(Collected data)
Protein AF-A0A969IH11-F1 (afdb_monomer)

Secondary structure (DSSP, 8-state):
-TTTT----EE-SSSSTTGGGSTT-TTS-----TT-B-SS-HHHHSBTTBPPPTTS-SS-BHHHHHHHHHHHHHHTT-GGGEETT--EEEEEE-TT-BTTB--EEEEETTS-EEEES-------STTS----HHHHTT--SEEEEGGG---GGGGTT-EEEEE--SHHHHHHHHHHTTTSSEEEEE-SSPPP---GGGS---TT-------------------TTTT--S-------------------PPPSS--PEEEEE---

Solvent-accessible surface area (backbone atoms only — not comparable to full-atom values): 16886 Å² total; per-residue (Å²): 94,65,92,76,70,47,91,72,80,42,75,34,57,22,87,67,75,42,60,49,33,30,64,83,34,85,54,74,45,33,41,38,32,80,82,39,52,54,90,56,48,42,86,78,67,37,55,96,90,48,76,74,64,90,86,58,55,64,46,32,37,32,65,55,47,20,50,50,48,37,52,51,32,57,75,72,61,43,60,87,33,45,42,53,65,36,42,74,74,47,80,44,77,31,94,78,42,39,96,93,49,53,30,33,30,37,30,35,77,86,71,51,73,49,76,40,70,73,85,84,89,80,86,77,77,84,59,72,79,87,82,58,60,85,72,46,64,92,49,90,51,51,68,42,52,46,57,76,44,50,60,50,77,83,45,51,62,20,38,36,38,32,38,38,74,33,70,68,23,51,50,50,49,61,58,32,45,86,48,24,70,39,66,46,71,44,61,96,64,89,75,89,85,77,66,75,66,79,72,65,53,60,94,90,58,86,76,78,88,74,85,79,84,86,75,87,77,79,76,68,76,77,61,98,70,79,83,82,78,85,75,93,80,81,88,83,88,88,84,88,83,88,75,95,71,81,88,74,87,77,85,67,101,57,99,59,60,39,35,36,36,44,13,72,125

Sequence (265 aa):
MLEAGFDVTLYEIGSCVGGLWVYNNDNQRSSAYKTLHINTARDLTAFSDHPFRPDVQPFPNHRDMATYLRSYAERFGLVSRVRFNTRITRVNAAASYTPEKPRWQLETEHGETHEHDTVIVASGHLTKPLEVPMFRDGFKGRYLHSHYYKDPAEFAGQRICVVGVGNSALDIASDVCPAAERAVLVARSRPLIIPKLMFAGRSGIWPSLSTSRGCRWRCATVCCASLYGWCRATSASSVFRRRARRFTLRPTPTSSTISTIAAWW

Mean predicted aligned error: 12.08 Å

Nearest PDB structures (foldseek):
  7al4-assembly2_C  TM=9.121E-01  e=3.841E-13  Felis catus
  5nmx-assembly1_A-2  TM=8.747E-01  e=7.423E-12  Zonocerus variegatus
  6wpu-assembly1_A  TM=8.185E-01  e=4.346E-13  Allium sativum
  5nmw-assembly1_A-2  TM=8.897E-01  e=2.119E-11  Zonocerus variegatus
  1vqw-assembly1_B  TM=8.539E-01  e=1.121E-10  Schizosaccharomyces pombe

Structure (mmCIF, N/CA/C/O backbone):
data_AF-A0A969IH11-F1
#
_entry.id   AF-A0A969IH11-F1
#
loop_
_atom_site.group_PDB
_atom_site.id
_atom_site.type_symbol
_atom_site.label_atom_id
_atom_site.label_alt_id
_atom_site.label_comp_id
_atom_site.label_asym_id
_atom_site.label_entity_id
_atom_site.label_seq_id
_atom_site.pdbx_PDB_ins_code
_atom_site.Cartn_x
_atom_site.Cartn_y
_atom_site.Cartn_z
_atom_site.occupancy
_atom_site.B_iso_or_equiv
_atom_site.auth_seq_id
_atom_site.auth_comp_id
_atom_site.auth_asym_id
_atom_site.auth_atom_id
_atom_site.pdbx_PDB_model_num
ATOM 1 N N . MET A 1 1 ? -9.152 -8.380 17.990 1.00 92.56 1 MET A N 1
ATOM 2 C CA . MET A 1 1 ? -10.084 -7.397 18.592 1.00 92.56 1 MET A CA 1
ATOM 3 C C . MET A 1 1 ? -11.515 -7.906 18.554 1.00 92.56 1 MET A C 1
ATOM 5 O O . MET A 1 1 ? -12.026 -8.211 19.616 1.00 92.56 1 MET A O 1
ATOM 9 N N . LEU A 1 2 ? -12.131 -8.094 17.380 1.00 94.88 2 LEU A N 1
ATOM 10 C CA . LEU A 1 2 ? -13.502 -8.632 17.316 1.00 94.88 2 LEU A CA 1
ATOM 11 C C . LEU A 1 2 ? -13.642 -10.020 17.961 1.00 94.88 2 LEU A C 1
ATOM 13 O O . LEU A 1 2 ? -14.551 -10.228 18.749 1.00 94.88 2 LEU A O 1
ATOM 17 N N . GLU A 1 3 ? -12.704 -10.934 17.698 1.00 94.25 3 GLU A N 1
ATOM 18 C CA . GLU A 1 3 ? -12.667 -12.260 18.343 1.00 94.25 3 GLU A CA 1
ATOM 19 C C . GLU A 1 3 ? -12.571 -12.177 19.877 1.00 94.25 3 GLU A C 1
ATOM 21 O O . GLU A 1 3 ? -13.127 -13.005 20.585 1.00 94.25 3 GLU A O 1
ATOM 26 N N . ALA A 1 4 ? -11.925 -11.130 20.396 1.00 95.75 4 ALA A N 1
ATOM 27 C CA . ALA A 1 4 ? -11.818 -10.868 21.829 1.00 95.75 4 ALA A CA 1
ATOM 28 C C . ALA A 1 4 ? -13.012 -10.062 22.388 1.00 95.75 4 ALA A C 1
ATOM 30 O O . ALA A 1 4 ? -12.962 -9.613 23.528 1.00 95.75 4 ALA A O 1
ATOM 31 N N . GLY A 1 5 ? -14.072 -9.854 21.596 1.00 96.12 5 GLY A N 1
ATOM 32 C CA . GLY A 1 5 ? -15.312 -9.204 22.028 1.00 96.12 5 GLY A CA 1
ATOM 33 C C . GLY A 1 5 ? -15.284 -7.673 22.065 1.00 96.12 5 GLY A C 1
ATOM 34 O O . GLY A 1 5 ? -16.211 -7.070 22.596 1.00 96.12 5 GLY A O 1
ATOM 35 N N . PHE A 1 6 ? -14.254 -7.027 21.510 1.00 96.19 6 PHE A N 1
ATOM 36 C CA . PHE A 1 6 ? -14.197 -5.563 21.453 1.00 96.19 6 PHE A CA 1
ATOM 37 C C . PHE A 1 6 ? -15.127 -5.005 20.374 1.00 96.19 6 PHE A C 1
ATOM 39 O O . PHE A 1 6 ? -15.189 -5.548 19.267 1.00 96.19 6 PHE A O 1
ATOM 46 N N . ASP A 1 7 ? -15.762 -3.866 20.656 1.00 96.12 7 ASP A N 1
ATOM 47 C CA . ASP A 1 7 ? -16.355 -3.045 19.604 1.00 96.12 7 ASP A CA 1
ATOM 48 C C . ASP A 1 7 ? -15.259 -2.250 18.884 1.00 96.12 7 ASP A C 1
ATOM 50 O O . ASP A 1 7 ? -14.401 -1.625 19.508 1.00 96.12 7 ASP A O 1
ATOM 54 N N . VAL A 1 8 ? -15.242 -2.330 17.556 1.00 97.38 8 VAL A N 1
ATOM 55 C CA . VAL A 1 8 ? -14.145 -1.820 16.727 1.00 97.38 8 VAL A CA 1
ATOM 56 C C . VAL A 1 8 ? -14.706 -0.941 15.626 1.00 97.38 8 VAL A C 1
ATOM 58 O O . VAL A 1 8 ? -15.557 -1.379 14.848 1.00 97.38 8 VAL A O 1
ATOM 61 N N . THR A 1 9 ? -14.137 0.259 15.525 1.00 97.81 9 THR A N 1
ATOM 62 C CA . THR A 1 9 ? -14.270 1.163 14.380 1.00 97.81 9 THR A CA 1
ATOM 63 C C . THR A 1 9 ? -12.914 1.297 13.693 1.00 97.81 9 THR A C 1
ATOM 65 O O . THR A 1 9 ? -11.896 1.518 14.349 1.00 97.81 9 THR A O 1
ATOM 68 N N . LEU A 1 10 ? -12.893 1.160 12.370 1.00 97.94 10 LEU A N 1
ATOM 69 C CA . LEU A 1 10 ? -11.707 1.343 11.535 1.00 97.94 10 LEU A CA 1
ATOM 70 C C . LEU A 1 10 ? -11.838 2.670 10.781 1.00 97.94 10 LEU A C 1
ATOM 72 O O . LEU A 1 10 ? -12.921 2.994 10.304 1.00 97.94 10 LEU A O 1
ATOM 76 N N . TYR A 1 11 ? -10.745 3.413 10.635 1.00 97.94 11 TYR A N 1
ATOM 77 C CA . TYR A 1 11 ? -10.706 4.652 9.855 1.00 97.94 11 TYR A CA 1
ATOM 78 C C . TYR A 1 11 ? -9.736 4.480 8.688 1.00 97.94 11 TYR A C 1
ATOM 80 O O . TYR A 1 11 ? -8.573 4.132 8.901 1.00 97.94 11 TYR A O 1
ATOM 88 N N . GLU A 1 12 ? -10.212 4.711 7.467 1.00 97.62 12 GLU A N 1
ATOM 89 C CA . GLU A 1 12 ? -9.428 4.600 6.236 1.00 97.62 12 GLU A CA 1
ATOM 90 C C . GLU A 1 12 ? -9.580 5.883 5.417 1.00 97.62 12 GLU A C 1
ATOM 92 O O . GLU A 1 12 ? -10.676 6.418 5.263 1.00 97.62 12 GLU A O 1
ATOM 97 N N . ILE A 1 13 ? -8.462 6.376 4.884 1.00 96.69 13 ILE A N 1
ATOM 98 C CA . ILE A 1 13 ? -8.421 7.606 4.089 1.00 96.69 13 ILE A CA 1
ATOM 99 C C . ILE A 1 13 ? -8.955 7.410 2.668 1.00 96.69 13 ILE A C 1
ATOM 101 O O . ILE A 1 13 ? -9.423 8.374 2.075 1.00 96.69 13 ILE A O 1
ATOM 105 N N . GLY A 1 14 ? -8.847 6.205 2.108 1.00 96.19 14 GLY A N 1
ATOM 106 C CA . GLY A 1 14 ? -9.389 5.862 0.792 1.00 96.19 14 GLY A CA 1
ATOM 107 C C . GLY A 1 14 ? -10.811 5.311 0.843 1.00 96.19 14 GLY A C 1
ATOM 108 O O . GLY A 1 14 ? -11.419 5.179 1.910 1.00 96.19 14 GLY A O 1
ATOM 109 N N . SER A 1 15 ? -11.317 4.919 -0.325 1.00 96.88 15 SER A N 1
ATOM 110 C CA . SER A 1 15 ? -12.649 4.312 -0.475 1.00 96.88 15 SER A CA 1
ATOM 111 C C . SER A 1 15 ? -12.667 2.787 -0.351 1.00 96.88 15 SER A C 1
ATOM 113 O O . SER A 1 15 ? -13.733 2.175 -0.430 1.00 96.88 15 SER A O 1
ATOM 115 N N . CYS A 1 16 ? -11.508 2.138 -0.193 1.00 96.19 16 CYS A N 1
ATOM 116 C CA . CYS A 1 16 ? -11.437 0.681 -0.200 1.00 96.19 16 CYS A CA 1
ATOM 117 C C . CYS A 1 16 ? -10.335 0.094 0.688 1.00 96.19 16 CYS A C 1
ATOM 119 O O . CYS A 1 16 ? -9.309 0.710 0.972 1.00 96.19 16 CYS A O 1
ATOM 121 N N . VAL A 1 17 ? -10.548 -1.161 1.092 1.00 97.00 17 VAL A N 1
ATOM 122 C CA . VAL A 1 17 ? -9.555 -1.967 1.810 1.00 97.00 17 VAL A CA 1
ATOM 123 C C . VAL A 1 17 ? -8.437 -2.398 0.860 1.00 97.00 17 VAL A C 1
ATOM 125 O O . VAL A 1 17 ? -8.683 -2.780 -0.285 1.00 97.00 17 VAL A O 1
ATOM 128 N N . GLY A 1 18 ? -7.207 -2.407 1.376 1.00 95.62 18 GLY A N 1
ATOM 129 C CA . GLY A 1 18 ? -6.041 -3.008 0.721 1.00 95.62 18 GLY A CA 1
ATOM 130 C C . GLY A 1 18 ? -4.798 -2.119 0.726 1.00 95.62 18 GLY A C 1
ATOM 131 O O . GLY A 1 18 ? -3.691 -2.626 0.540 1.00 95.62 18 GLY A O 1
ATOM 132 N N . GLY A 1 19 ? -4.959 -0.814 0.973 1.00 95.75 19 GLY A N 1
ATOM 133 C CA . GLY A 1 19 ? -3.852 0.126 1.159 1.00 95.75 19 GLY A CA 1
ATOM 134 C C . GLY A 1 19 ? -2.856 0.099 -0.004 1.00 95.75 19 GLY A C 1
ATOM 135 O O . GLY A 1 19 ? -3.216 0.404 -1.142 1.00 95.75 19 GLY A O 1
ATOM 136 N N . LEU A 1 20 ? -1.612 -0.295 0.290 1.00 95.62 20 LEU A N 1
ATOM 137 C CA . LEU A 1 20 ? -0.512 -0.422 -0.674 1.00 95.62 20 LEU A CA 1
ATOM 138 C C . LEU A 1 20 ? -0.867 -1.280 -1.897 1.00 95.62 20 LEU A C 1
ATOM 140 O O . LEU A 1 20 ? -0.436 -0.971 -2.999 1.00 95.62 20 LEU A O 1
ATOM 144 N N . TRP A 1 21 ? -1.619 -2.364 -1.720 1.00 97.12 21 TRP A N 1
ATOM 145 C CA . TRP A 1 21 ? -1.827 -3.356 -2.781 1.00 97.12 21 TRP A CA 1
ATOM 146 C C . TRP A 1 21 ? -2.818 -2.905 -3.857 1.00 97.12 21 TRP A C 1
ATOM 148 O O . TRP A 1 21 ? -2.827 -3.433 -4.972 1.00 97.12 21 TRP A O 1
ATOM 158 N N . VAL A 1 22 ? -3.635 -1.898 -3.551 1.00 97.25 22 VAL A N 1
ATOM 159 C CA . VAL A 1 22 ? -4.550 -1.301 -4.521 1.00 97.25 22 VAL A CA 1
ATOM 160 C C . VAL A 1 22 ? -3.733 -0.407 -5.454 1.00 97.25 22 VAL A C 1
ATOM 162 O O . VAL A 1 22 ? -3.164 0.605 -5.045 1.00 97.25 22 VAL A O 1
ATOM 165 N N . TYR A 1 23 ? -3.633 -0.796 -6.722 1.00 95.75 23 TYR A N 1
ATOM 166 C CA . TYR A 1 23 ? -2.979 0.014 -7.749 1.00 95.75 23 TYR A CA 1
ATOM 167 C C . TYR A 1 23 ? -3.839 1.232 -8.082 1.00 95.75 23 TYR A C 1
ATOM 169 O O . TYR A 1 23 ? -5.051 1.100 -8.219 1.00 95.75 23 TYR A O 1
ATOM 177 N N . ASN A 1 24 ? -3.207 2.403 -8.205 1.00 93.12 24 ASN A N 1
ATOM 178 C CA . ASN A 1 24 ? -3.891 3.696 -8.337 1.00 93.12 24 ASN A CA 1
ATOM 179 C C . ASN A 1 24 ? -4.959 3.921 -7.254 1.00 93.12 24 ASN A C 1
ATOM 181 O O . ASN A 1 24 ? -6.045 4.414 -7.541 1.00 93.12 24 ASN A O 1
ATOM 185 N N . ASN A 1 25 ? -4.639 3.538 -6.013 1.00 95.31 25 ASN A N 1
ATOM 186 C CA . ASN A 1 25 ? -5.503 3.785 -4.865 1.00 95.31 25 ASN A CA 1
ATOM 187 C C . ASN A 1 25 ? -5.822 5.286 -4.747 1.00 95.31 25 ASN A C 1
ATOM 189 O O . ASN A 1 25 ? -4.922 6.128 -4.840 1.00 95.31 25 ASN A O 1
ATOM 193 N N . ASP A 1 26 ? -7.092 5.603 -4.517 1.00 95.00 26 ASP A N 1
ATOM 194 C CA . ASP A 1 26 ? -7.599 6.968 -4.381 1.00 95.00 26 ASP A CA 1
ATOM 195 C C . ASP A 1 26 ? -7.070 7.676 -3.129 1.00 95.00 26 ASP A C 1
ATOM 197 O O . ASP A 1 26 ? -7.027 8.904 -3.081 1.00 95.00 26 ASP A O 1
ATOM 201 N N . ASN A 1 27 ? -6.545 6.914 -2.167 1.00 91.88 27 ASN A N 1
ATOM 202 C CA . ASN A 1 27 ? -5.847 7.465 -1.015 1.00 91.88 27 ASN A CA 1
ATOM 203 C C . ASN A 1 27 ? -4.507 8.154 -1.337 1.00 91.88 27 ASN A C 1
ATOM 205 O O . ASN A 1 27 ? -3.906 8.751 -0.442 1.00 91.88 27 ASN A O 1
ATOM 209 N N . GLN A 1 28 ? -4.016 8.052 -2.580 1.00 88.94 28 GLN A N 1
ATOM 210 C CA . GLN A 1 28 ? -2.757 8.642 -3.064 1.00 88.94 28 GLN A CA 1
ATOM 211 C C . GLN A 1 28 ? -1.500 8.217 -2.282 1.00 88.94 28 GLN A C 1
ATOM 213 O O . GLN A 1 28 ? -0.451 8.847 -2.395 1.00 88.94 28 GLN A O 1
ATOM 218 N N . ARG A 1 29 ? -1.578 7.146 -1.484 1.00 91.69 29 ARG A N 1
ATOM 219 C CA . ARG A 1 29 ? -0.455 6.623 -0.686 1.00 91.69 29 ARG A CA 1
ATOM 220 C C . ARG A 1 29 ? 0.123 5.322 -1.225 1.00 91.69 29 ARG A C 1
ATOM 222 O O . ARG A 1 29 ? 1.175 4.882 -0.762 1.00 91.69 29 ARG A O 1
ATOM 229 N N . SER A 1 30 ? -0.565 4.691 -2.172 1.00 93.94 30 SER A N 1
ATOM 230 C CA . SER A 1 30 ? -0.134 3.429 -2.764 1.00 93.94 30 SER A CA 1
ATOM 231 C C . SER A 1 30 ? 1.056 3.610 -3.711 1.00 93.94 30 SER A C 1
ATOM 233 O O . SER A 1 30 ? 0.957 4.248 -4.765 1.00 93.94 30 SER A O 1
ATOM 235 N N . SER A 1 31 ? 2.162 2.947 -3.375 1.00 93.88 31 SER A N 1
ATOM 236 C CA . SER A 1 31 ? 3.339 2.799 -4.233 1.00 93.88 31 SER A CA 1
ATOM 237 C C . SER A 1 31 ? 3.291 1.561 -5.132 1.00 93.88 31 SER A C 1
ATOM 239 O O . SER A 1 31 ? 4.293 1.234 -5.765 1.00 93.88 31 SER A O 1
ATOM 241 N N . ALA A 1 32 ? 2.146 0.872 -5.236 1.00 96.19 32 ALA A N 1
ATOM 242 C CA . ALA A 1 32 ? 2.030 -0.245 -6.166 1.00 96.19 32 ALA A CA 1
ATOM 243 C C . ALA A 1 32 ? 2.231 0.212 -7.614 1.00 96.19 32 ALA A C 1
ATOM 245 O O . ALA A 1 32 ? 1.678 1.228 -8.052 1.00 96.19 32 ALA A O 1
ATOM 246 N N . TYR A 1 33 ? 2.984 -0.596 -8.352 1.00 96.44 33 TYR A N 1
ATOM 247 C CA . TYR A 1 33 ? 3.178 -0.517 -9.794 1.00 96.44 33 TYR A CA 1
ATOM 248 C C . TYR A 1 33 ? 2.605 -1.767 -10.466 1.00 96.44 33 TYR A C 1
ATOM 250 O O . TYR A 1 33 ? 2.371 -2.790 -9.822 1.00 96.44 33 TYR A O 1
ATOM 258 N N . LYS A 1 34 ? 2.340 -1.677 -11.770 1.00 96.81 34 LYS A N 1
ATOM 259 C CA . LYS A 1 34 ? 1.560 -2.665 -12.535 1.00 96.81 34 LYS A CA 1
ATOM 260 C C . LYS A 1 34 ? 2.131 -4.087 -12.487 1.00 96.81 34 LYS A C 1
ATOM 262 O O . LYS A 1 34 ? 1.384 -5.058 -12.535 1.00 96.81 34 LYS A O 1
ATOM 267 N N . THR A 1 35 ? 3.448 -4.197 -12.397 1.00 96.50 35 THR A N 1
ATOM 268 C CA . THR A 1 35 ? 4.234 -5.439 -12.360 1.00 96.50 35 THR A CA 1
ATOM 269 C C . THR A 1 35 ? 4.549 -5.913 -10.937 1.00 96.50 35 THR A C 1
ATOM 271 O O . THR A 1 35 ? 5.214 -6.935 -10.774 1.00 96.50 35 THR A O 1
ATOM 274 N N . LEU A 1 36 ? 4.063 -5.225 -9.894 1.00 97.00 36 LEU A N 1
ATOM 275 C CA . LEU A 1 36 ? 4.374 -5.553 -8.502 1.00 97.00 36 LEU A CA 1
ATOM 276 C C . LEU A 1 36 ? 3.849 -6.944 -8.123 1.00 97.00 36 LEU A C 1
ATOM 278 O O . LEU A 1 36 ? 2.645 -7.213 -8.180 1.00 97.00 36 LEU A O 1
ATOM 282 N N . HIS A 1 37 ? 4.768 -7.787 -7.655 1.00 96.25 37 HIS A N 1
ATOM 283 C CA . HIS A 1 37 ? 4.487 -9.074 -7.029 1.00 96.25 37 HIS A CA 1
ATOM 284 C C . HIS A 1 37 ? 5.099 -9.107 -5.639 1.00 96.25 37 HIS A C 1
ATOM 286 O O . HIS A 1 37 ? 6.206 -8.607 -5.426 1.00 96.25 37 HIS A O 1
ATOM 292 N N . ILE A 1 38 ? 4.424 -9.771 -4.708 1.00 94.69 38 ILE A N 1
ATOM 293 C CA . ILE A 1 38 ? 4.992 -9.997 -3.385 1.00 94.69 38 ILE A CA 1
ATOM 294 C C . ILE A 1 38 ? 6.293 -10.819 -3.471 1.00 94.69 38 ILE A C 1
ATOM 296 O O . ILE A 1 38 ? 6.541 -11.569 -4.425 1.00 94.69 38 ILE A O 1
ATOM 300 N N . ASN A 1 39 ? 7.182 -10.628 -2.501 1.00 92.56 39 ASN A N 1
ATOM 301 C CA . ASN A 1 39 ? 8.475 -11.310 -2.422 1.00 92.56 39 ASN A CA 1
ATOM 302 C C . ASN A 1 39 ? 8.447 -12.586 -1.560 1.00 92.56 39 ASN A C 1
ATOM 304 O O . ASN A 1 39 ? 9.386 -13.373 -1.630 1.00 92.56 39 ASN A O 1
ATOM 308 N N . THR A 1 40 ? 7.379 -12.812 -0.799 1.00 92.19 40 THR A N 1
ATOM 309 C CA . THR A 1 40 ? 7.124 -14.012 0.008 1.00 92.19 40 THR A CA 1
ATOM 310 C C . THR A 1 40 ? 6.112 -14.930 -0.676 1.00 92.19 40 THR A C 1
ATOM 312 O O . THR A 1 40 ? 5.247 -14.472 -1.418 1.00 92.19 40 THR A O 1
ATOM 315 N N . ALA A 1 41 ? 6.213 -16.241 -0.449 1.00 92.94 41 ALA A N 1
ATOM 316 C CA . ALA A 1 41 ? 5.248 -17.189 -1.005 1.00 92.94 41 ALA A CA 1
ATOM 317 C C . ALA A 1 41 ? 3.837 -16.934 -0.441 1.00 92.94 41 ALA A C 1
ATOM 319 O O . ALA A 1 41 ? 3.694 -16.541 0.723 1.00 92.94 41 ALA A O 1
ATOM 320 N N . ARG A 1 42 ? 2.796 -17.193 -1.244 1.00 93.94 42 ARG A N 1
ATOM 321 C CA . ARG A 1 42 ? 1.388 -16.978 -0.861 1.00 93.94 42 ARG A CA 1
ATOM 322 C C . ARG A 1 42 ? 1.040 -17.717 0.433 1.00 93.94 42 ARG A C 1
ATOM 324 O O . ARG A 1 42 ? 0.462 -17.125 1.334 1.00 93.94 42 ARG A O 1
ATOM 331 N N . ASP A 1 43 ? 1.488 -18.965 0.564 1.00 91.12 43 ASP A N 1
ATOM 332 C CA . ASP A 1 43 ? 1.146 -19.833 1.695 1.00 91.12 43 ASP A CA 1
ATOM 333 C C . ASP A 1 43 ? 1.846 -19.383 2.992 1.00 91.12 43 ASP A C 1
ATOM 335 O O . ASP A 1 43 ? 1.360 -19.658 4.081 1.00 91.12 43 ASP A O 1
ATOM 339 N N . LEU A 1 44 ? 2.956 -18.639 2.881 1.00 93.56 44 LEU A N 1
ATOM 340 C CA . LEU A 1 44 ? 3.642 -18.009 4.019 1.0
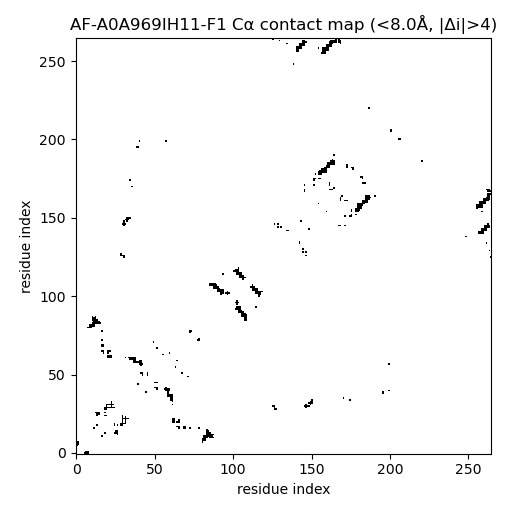0 93.56 44 LEU A CA 1
ATOM 341 C C . LEU A 1 44 ? 3.084 -16.622 4.363 1.00 93.56 44 LEU A C 1
ATOM 343 O O . LEU A 1 44 ? 3.362 -16.101 5.438 1.00 93.56 44 LEU A O 1
ATOM 347 N N . THR A 1 45 ? 2.359 -15.998 3.435 1.00 94.69 45 THR A N 1
ATOM 348 C CA . THR A 1 45 ? 1.797 -14.650 3.613 1.00 94.69 45 THR A CA 1
ATOM 349 C C . THR A 1 45 ? 0.337 -14.689 4.059 1.00 94.69 45 THR A C 1
ATOM 351 O O . THR A 1 45 ? -0.168 -13.705 4.596 1.00 94.69 45 THR A O 1
ATOM 354 N N . ALA A 1 46 ? -0.358 -15.799 3.812 1.00 96.88 46 ALA A N 1
ATOM 355 C CA . ALA A 1 46 ? -1.754 -15.961 4.181 1.00 96.88 46 ALA A CA 1
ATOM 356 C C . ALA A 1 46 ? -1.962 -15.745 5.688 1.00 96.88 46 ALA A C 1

__YOUR GOAL__. Go to the line with "ATOM 17 N N" in the entries above and repeat every line from there through the line with "ATOM 26 N N", exactly and with no other text.

__SOLUTION FOR THIS PROBLEM__.
ATOM 17 N N . GLU A 1 3 ? -12.704 -10.934 17.698 1.00 94.25 3 GLU A N 1
ATOM 18 C CA . GLU A 1 3 ? -12.667 -12.260 18.343 1.00 94.25 3 GLU A CA 1
ATOM 19 C C . GLU A 1 3 ? -12.571 -12.177 19.877 1.00 94.25 3 GLU A C 1
ATOM 21 O O . GLU A 1 3 ? -13.127 -13.005 20.585 1.00 94.25 3 GLU A O 1
ATOM 26 N N . ALA A 1 4 ? -11.925 -11.130 20.396 1.00 95.75 4 ALA A N 1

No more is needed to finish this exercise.